It was also found that the overall prevalence of fungemia was higher in acute lymphoblastic leukemia (ALL) patients than in those with other malignancies. The main outcome observed in this study was the discharge of 29 patients (78%). Three of the patients (8%) were deceased, and 5 of them (13.5%) were referred to another hospital. Candidemia with C. parapsilosis, C. albicans, and C. orthopsilosis was diagnosed in the three deceased patients on the 2nd, 20th, and 20th days of hospitalization, respectively, and they received antifungal therapy. After antifungal therapy, the BCs of these patients were negative, so their death after 30 days was not associated with candidemia. It should be noted that no mixed fungemia or candidemia was detected. Nevertheless, candidemia caused by C. orthopsilosis was observed in a three-year-old patient. Two months after treatment, the patient was diagnosed with candidemia caused by C. albicans.
4.2. The Identification of the Yeasts Isolated from Blood Culture Bottles by 21-plex PCR
Thirty-six yeast isolates from patients with malignancy-associated fungemia (17.6%) were identified by 21-plex PCR. Among the isolated yeasts, non-C. albicans species were present in 27 cases (75%), C. albicans in 5 cases (13.9 %), and Rhodotorula spp. in 4 cases (11.1%).
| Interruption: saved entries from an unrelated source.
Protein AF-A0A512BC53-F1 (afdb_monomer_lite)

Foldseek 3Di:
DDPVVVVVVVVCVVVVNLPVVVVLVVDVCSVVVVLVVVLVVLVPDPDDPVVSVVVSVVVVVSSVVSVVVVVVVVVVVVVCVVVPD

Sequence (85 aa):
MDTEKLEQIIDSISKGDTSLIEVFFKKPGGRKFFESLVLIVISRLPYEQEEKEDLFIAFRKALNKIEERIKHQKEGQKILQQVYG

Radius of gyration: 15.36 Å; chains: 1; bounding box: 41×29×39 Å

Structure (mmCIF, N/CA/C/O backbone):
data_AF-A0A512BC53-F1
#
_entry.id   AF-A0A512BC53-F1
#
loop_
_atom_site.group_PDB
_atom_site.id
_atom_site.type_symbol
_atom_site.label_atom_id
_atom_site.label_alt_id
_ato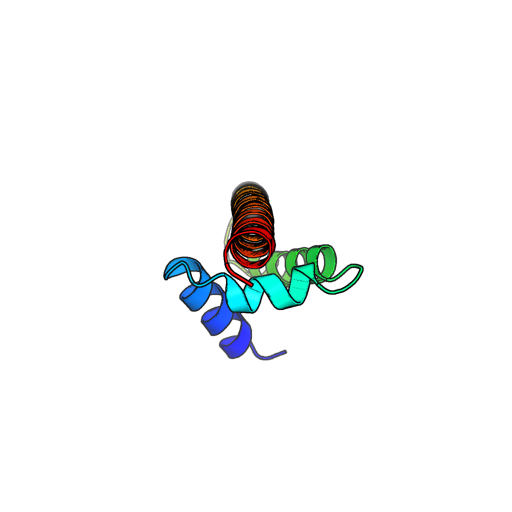m_site.label_comp_id
_atom_site.label_asym_id
_atom_site.label_entity_id
_atom_site.label_seq_id
_atom_site.pdbx_PDB_ins_code
_atom_site.Cartn_x
_atom_site.Cartn_y
_atom_site.Cartn_z
_atom_site.occupancy
_atom_site.B_iso_or_equiv
_atom_site.auth_seq_id
_atom_site.auth_comp_id
_atom_site.auth_asym_id
_atom_site.auth_atom_id
_atom_site.pdbx_PDB_model_num
ATOM 1 N N . MET A 1 1 ? -4.967 -15.425 -8.037 1.00 52.62 1 MET A N 1
ATOM 2 C CA . MET A 1 1 ? -5.498 -14.083 -7.728 1.00 52.62 1 MET A CA 1
ATOM 3 C C . MET A 1 1 ? -5.432 -13.322 -9.030 1.00 52.62 1 MET A C 1
ATOM 5 O O . MET A 1 1 ? -4.328 -13.055 -9.486 1.00 52.62 1 MET A O 1
ATOM 9 N N . ASP A 1 2 ? -6.582 -13.143 -9.672 1.00 56.69 2 ASP A N 1
ATOM 10 C CA . ASP A 1 2 ? -6.672 -12.622 -11.037 1.00 56.69 2 ASP A CA 1
ATOM 11 C C . ASP A 1 2 ? -6.183 -11.179 -11.099 1.00 56.69 2 ASP A C 1
ATOM 13 O O . ASP A 1 2 ? -6.522 -10.361 -10.241 1.00 56.69 2 ASP A O 1
ATOM 17 N N . THR A 1 3 ? -5.364 -10.880 -12.101 1.00 55.81 3 THR A N 1
ATOM 18 C CA . THR A 1 3 ? -4.823 -9.547 -12.397 1.00 55.81 3 THR A CA 1
ATOM 19 C C . THR A 1 3 ? -5.915 -8.479 -12.472 1.00 55.81 3 THR A C 1
ATOM 21 O O . THR A 1 3 ? -5.700 -7.372 -11.988 1.00 55.81 3 THR A O 1
ATOM 24 N N . GLU A 1 4 ? -7.117 -8.842 -12.925 1.00 64.06 4 GLU A N 1
ATOM 25 C CA . GLU A 1 4 ? -8.303 -7.972 -12.941 1.00 64.06 4 GLU A CA 1
ATOM 26 C C . GLU A 1 4 ? -8.662 -7.411 -11.557 1.00 64.06 4 GLU A C 1
ATOM 28 O O . GLU A 1 4 ? -9.015 -6.241 -11.423 1.00 64.06 4 GLU A O 1
ATOM 33 N N . LYS A 1 5 ? -8.529 -8.209 -10.487 1.00 65.38 5 LYS A N 1
ATOM 34 C CA . LYS A 1 5 ? -8.809 -7.730 -9.121 1.00 65.38 5 LYS A CA 1
ATOM 35 C C . LYS A 1 5 ? -7.775 -6.717 -8.654 1.00 65.38 5 LYS A C 1
ATOM 37 O O . LYS A 1 5 ? -8.100 -5.835 -7.866 1.00 65.38 5 LYS A O 1
ATOM 42 N N . LEU A 1 6 ? -6.532 -6.848 -9.109 1.00 65.75 6 LEU A N 1
ATOM 43 C CA . LEU A 1 6 ? -5.484 -5.895 -8.773 1.00 65.75 6 LEU A CA 1
ATOM 44 C C . LEU A 1 6 ? -5.672 -4.582 -9.539 1.00 65.75 6 LEU A C 1
ATOM 46 O O . LEU A 1 6 ? -5.536 -3.523 -8.937 1.00 65.75 6 LEU A O 1
ATOM 50 N N . GLU A 1 7 ? -6.042 -4.642 -10.818 1.00 68.56 7 GLU A N 1
ATOM 51 C CA . GLU A 1 7 ? -6.374 -3.453 -11.612 1.00 68.56 7 GLU A CA 1
ATOM 52 C C . GLU A 1 7 ? -7.542 -2.676 -11.006 1.00 68.56 7 GLU A C 1
ATOM 54 O O . GLU A 1 7 ? -7.442 -1.464 -10.842 1.00 68.56 7 GLU A O 1
ATOM 59 N N . GLN A 1 8 ? -8.597 -3.369 -10.567 1.00 69.75 8 GLN A N 1
ATOM 60 C CA . GLN A 1 8 ? -9.713 -2.741 -9.852 1.00 69.75 8 GLN A CA 1
ATOM 61 C C . GLN A 1 8 ? -9.260 -2.048 -8.562 1.00 69.75 8 GLN A C 1
ATOM 63 O O . GLN A 1 8 ? -9.702 -0.941 -8.266 1.00 69.75 8 GLN A O 1
ATOM 68 N N . ILE A 1 9 ? -8.345 -2.665 -7.806 1.00 68.69 9 ILE A N 1
ATOM 69 C CA . ILE A 1 9 ? -7.774 -2.048 -6.604 1.00 68.69 9 ILE A CA 1
ATOM 70 C C . ILE A 1 9 ? -6.991 -0.782 -6.979 1.00 68.69 9 ILE A C 1
ATOM 72 O O . ILE A 1 9 ? -7.206 0.257 -6.359 1.00 68.69 9 ILE A O 1
ATOM 76 N N . ILE A 1 10 ? -6.122 -0.834 -7.993 1.00 71.12 10 ILE A N 1
ATOM 77 C CA . ILE A 1 10 ? -5.320 0.318 -8.442 1.00 71.12 10 ILE A CA 1
ATOM 78 C C . ILE A 1 10 ? -6.215 1.459 -8.954 1.00 71.12 10 ILE A C 1
ATOM 80 O O . ILE A 1 10 ? -5.989 2.619 -8.602 1.00 71.12 10 ILE A O 1
ATOM 84 N N . ASP A 1 11 ? -7.249 1.147 -9.733 1.00 72.69 11 ASP A N 1
ATOM 85 C CA . ASP A 1 11 ? -8.204 2.124 -10.265 1.00 72.69 11 ASP A CA 1
ATOM 86 C C . ASP A 1 11 ? -9.018 2.797 -9.145 1.00 72.69 11 ASP A C 1
ATOM 88 O O . ASP A 1 11 ? -9.101 4.026 -9.086 1.00 72.69 11 ASP A O 1
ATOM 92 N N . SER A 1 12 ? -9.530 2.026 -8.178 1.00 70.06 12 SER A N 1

The results of phenotypic were consistent with the 21-plex PCR method. The data of 36 patients with malignancy-associated fungemia are shown in Table 1. A total of 32 (88.9%) cases of candidemia with a predominance of non-C. albicans species, as well as 4 (11.1%) cases of infection by Rhodotorula isolates, were diagnosed by the 21-plex PCR Technique (Figure 1). Three cases of candidemia were not included in the study due to the contamination of the medium and the inability to recover the causative agent. Candida parapsilosis was detected as the most frequent cause of candidemia in patients with malignancy. Besides, the two rare species of C. orthopsilosis and C. dubliniensis were the causative agents of three (9.4%) cases of candidemia. (Figure 2). Eleven (32.4%) samples were taken from both the port and vein simultaneously, of which 10 cases (90.9%) showed infection with the same Candida species, and only one case showed infection with two different Candida species. A mixed infection was not observed.
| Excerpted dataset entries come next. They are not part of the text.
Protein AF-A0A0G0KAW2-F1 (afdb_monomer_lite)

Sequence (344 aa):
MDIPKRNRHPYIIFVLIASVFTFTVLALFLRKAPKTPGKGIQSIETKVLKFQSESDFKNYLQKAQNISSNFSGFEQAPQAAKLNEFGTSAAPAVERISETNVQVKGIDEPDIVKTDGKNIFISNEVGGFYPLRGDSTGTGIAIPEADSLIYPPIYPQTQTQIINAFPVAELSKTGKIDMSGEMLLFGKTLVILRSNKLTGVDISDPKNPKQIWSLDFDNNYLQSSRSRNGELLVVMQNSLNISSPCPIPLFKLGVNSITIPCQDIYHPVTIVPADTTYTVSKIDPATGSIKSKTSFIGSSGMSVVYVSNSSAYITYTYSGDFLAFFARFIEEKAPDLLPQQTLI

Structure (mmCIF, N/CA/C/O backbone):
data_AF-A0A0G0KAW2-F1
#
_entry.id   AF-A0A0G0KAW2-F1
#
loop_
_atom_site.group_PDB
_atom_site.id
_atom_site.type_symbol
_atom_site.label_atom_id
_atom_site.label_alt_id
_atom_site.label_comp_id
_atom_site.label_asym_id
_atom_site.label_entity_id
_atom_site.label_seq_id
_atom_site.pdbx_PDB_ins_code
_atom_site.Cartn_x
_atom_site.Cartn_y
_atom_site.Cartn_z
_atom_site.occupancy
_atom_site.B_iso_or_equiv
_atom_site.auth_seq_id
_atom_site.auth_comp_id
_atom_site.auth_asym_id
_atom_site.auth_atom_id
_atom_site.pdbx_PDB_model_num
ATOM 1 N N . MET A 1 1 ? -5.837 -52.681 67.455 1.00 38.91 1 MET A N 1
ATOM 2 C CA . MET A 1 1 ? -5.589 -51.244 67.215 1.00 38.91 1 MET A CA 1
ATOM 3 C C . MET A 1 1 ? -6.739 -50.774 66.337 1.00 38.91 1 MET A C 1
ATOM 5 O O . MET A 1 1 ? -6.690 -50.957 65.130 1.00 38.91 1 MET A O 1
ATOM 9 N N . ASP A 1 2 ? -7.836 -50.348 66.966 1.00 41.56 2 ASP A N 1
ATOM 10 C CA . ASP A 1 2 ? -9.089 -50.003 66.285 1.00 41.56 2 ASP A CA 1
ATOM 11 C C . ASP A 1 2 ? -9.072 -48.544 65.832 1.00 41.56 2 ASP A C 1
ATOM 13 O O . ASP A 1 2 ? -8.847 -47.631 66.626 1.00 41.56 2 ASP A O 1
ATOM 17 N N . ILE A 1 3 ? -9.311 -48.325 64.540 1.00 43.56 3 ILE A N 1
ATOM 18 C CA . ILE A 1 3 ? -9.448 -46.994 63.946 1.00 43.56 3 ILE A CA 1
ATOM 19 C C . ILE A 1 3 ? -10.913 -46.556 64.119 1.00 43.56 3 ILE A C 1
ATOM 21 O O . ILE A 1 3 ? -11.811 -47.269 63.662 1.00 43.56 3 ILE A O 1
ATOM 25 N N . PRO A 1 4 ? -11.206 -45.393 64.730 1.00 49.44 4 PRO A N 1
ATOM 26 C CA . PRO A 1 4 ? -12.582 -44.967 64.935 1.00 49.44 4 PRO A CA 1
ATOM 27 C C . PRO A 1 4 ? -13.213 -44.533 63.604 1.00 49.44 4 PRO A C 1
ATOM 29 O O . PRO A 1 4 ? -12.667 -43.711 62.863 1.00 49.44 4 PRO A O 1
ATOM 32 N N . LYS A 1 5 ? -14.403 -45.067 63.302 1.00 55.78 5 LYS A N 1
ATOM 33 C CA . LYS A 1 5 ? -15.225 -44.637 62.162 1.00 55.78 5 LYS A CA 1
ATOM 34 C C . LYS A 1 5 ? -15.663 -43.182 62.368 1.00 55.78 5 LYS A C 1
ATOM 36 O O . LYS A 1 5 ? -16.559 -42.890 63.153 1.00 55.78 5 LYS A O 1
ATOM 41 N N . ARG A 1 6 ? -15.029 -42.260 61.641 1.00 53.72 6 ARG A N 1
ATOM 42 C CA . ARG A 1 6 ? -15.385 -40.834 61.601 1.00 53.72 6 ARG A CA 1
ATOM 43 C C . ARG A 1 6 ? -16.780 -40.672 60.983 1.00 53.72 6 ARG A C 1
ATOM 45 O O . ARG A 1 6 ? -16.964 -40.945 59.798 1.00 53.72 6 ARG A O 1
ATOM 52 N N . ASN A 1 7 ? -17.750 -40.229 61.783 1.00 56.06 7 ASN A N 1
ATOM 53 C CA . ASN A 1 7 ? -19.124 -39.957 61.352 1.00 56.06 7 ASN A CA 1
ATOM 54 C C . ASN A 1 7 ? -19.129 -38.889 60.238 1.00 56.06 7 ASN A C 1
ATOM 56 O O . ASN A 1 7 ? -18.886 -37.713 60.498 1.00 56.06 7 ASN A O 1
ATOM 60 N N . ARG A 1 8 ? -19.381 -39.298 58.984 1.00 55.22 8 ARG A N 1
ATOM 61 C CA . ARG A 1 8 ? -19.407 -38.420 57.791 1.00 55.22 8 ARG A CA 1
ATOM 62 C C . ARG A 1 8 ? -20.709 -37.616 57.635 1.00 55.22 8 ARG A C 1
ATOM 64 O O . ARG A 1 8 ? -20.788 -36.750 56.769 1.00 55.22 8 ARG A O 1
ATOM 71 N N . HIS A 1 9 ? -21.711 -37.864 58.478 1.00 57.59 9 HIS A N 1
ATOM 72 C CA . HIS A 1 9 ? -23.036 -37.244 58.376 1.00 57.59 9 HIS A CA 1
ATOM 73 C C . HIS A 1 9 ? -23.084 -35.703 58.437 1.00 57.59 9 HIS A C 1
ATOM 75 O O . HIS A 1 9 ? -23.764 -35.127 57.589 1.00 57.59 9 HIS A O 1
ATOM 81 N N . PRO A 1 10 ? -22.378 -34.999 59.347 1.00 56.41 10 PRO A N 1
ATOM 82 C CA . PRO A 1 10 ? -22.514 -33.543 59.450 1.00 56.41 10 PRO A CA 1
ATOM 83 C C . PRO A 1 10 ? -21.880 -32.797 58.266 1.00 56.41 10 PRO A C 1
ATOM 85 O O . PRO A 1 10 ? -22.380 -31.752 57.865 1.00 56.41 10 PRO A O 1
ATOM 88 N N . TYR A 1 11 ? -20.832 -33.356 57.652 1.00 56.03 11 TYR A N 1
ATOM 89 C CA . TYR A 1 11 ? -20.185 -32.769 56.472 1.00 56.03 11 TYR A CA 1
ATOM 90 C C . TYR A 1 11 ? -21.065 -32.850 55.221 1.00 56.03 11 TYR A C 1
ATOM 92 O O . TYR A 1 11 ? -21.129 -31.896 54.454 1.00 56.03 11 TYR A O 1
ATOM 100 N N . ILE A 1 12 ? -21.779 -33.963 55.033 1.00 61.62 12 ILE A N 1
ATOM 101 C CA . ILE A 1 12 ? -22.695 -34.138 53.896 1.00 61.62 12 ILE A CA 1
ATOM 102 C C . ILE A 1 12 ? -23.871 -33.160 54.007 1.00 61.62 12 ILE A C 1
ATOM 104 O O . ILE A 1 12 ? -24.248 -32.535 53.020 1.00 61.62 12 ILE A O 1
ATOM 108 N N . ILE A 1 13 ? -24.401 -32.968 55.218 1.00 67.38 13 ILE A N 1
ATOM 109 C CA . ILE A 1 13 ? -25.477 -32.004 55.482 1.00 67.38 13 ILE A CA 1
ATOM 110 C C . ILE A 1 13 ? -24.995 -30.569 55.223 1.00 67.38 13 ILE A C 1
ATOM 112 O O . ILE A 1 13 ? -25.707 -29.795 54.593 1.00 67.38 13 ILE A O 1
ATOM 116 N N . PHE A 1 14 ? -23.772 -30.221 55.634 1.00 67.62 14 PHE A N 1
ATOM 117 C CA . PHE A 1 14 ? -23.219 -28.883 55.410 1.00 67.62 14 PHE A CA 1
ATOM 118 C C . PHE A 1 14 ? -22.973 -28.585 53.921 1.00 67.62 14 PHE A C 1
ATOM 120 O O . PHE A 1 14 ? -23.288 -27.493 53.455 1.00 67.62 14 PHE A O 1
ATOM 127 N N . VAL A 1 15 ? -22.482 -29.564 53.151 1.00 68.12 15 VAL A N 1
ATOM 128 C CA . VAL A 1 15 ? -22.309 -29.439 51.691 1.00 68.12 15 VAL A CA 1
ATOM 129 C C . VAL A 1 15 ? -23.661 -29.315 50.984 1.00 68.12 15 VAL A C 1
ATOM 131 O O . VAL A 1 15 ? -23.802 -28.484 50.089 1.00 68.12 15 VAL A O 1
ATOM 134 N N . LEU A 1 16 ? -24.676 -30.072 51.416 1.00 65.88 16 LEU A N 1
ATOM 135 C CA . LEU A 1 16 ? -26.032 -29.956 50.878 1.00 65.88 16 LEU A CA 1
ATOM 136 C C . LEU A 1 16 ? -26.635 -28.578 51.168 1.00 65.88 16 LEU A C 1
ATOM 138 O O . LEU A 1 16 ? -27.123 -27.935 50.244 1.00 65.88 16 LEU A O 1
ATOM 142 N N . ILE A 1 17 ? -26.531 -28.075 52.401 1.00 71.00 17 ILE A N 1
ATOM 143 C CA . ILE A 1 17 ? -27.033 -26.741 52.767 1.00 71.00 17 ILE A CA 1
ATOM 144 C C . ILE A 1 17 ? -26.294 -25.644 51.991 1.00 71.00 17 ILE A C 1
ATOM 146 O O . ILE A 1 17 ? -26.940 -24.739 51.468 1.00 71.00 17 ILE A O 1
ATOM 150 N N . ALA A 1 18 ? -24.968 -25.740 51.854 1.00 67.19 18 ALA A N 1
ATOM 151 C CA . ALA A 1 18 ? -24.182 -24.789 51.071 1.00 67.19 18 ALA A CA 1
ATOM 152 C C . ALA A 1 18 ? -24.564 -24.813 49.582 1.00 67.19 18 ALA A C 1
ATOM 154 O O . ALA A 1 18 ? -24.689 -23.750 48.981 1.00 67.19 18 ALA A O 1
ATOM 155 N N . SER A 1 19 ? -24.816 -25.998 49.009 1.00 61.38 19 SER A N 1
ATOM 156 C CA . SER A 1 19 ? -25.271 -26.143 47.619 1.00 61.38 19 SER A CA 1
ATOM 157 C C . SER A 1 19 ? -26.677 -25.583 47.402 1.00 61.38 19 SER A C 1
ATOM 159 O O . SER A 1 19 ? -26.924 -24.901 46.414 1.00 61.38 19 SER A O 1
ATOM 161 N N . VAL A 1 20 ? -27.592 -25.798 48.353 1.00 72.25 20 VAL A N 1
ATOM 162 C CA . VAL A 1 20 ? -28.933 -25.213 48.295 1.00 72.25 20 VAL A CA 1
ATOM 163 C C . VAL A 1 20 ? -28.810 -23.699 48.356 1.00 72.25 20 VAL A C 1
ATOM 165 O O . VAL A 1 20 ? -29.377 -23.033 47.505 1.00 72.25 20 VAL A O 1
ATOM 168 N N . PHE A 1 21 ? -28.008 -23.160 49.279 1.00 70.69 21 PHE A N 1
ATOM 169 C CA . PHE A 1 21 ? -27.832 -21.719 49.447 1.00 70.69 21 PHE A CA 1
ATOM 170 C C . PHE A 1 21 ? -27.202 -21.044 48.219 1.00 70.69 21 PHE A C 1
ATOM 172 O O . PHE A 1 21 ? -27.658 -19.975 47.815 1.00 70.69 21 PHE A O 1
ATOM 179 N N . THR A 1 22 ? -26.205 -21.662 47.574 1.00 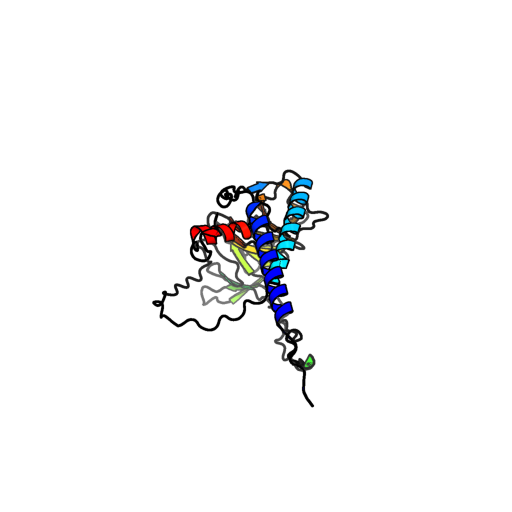63.22 22 THR A N 1
ATOM 180 C CA . THR A 1 22 ? -25.642 -21.141 46.317 1.00 63.22 22 THR A CA 1
ATOM 181 C C . THR A 1 22 ? -26.658 -21.186 45.178 1.00 63.22 22 THR A C 1
ATOM 183 O O . THR A 1 22 ? -26.765 -20.209 44.437 1.00 63.22 22 THR A O 1
ATOM 186 N N . PHE A 1 23 ? -27.472 -22.243 45.084 1.00 65.06 23 PHE A N 1
ATOM 187 C CA . PHE A 1 23 ? -28.581 -22.311 44.129 1.00 65.06 23 PHE A CA 1
ATOM 188 C C . PHE A 1 23 ? -29.656 -21.248 44.401 1.00 65.06 23 PHE A C 1
ATOM 190 O O . PHE A 1 23 ? -30.128 -20.619 43.454 1.00 65.06 23 PHE A O 1
ATOM 197 N N . THR A 1 24 ? -30.020 -20.974 45.661 1.00 66.25 24 THR A N 1
ATOM 198 C CA . THR A 1 24 ? -31.009 -19.932 45.986 1.00 66.25 24 THR A CA 1
ATOM 199 C C . THR A 1 24 ? -30.484 -18.535 45.682 1.00 66.25 24 THR A C 1
ATOM 201 O O . THR A 1 24 ? -31.232 -17.706 45.169 1.00 66.25 24 THR A O 1
ATOM 204 N N . VAL A 1 25 ? -29.209 -18.261 45.973 1.00 66.38 25 VAL A N 1
ATOM 205 C CA . VAL A 1 25 ? -28.578 -16.967 45.669 1.00 66.38 25 VAL A CA 1
ATOM 206 C C . VAL A 1 25 ? -28.479 -16.756 44.158 1.00 66.38 25 VAL A C 1
ATOM 208 O O . VAL A 1 25 ? -28.815 -15.673 43.682 1.00 66.38 25 VAL A O 1
ATOM 211 N N . LEU A 1 26 ? -28.117 -17.792 43.395 1.00 58.97 26 LEU A N 1
ATOM 212 C CA . LEU A 1 26 ? -28.096 -17.752 41.932 1.00 58.97 26 LEU A CA 1
ATOM 213 C C . LEU A 1 26 ? -29.504 -17.545 41.350 1.00 58.97 26 LEU A C 1
ATOM 215 O O . LEU A 1 26 ? -29.694 -16.691 40.488 1.00 58.97 26 LEU A O 1
ATOM 219 N N . ALA A 1 27 ? -30.512 -18.248 41.873 1.00 60.38 27 ALA A N 1
ATOM 220 C CA . ALA A 1 27 ? -31.907 -18.087 41.463 1.00 60.38 27 ALA A CA 1
ATOM 221 C C . ALA A 1 27 ? -32.470 -16.694 41.801 1.00 60.38 27 ALA A C 1
ATOM 223 O O . ALA A 1 27 ? -33.253 -16.134 41.036 1.00 60.38 27 ALA A O 1
ATOM 224 N N . LEU A 1 28 ? -32.062 -16.102 42.929 1.00 57.81 28 LEU A N 1
ATOM 225 C CA . LEU A 1 28 ? -32.417 -14.729 43.301 1.00 57.81 28 LEU A CA 1
ATOM 226 C C . LEU A 1 28 ? -31.717 -13.689 42.414 1.00 57.81 28 LEU A C 1
ATOM 228 O O . LEU A 1 28 ? -32.327 -12.669 42.092 1.00 57.81 28 LEU A O 1
ATOM 232 N N . PHE A 1 29 ? -30.479 -13.955 41.987 1.00 58.19 29 PHE A N 1
ATOM 233 C CA . PHE A 1 29 ? -29.763 -13.134 41.006 1.00 58.19 29 PHE A CA 1
ATOM 234 C C . PHE A 1 29 ? -30.439 -13.183 39.631 1.00 58.19 29 PHE A C 1
ATOM 236 O O . PHE A 1 29 ? -30.694 -12.135 39.041 1.00 58.19 29 PHE A O 1
ATOM 243 N N . LEU A 1 30 ? -30.823 -14.376 39.169 1.00 52.88 30 LEU A N 1
ATOM 244 C CA . LEU A 1 30 ? -31.564 -14.572 37.919 1.00 52.88 30 LEU A CA 1
ATOM 245 C C . LEU A 1 30 ? -32.965 -13.938 37.971 1.00 52.88 30 LEU A C 1
ATOM 247 O O . LEU A 1 30 ? -33.397 -13.331 37.000 1.00 52.88 30 LEU A O 1
ATOM 251 N N . ARG A 1 31 ? -33.653 -13.971 39.123 1.00 52.88 31 ARG A N 1
ATOM 252 C CA . ARG A 1 31 ? -34.956 -13.296 39.312 1.00 52.88 31 ARG A CA 1
ATOM 253 C C . ARG A 1 31 ? -34.883 -11.770 39.290 1.00 52.88 31 ARG A C 1
ATOM 255 O O . ARG A 1 31 ? -35.889 -11.133 38.985 1.00 52.88 31 ARG A O 1
ATOM 262 N N . LYS A 1 32 ? -33.742 -11.184 39.665 1.00 45.03 32 LYS A N 1
ATOM 263 C CA . LYS A 1 32 ? -33.508 -9.732 39.597 1.00 45.03 32 LYS A CA 1
ATOM 264 C C . LYS A 1 32 ? -32.925 -9.284 38.259 1.00 45.03 32 LYS A C 1
ATOM 266 O O . LYS A 1 32 ? -32.868 -8.077 38.023 1.00 45.03 32 LYS A O 1
ATOM 271 N N . ALA A 1 33 ? -32.507 -10.213 37.398 1.00 44.22 33 ALA A N 1
ATOM 272 C CA . ALA A 1 33 ? -32.124 -9.874 36.041 1.00 44.22 33 ALA A CA 1
ATOM 273 C C . ALA A 1 33 ? -33.359 -9.304 35.314 1.00 44.22 33 ALA A C 1
ATOM 275 O O . ALA A 1 33 ? -34.446 -9.884 35.399 1.00 44.22 33 ALA A O 1
ATOM 276 N N . PRO A 1 34 ? -33.246 -8.136 34.663 1.00 39.06 34 PRO A N 1
ATOM 277 C CA . PRO A 1 34 ? -34.378 -7.509 34.001 1.00 39.06 34 PRO A CA 1
ATOM 278 C C . PRO A 1 34 ? -34.961 -8.450 32.940 1.00 39.06 34 PRO A C 1
ATOM 280 O O . PRO A 1 34 ? -34.290 -8.787 31.968 1.00 39.06 34 PRO A O 1
ATOM 283 N N . LYS A 1 35 ? -36.235 -8.831 33.121 1.00 42.22 35 LYS A N 1
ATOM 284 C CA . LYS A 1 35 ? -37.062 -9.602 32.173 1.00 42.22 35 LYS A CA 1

Table 1.The Clinical-Epidemiological Characteristics of 37 Cases of Fungemia (Diagnosed by Blood Culture) with Malignancy
| Variables | No (%) |
|---|---|
| Gender | |
| Male | 28 (77.8) |
| Female | 8 (22.2) |
| Underlying factors | |
| ALL | 14 (38.9) |
| Tumor | 5 (13.8) |
| AML | 3 (8.3) |
| Lymphoma | 2 (5.5) |
| Other malignancies | 12 (33.5) |
| Risk factors | |
| Central venous catheter | 36 (100) |
| Receiving antibiotics | 36 (100) |
| Antifungal prophylaxis | - |
| Clinical characteristics | |
| Neutropenia a | 9 (24.3) |
| Thrombocytopenia b | 17 (46) |
| CRP positive | 16 (43.2) |
| Mean ESR/range | 53.3/1-133 |
| Mean Hb/range | 10.2/6-14.7 |
| Fever | 36 (100) |
| Treatment after diagnosis | |
| Caspofungin | 16 (44.4) |
| Amphotericin B | 14 (38.9) |
| Fluconazole | 11 (30.5) |
| Voriconazole | 8 (22.2) |
| Itraconazole | 1 (2.7) |
| Monotherapy | 16 (44.4) |
| Combined treatment | 13 (36.1) |
| Not receiving antifungal agents (removal of the catheter) | 4 (11.1) |
| Outcome | |
| Discharge | 29 (78) |
| Referral | 5 (13.5) |
| Death | |
| Death > 30 days after antifungal therapy | 3 (8) |
| Death < 30 days after antifungal therapy | 0 |
| Persistent fungemia | 0 |
| Length of stay | |
| Short (< 7 days) | 3 (8.3) |
| Long (≥ 7 days) | 33 (91.7) |
| Fungal species | |
| C. albicans | 5 (13.9) |
| Non-C. albicans spp. | 27 (75) |
| Rhodotorula spp. | 4 (11.1) |
Abbreviations: ALL, acute lymphoblastic leukemia; AML, acute myeloid leukemia; CRP, C-reactive protein; ESR, erythrocyte sedimentation rate; Hb, hemoglobin.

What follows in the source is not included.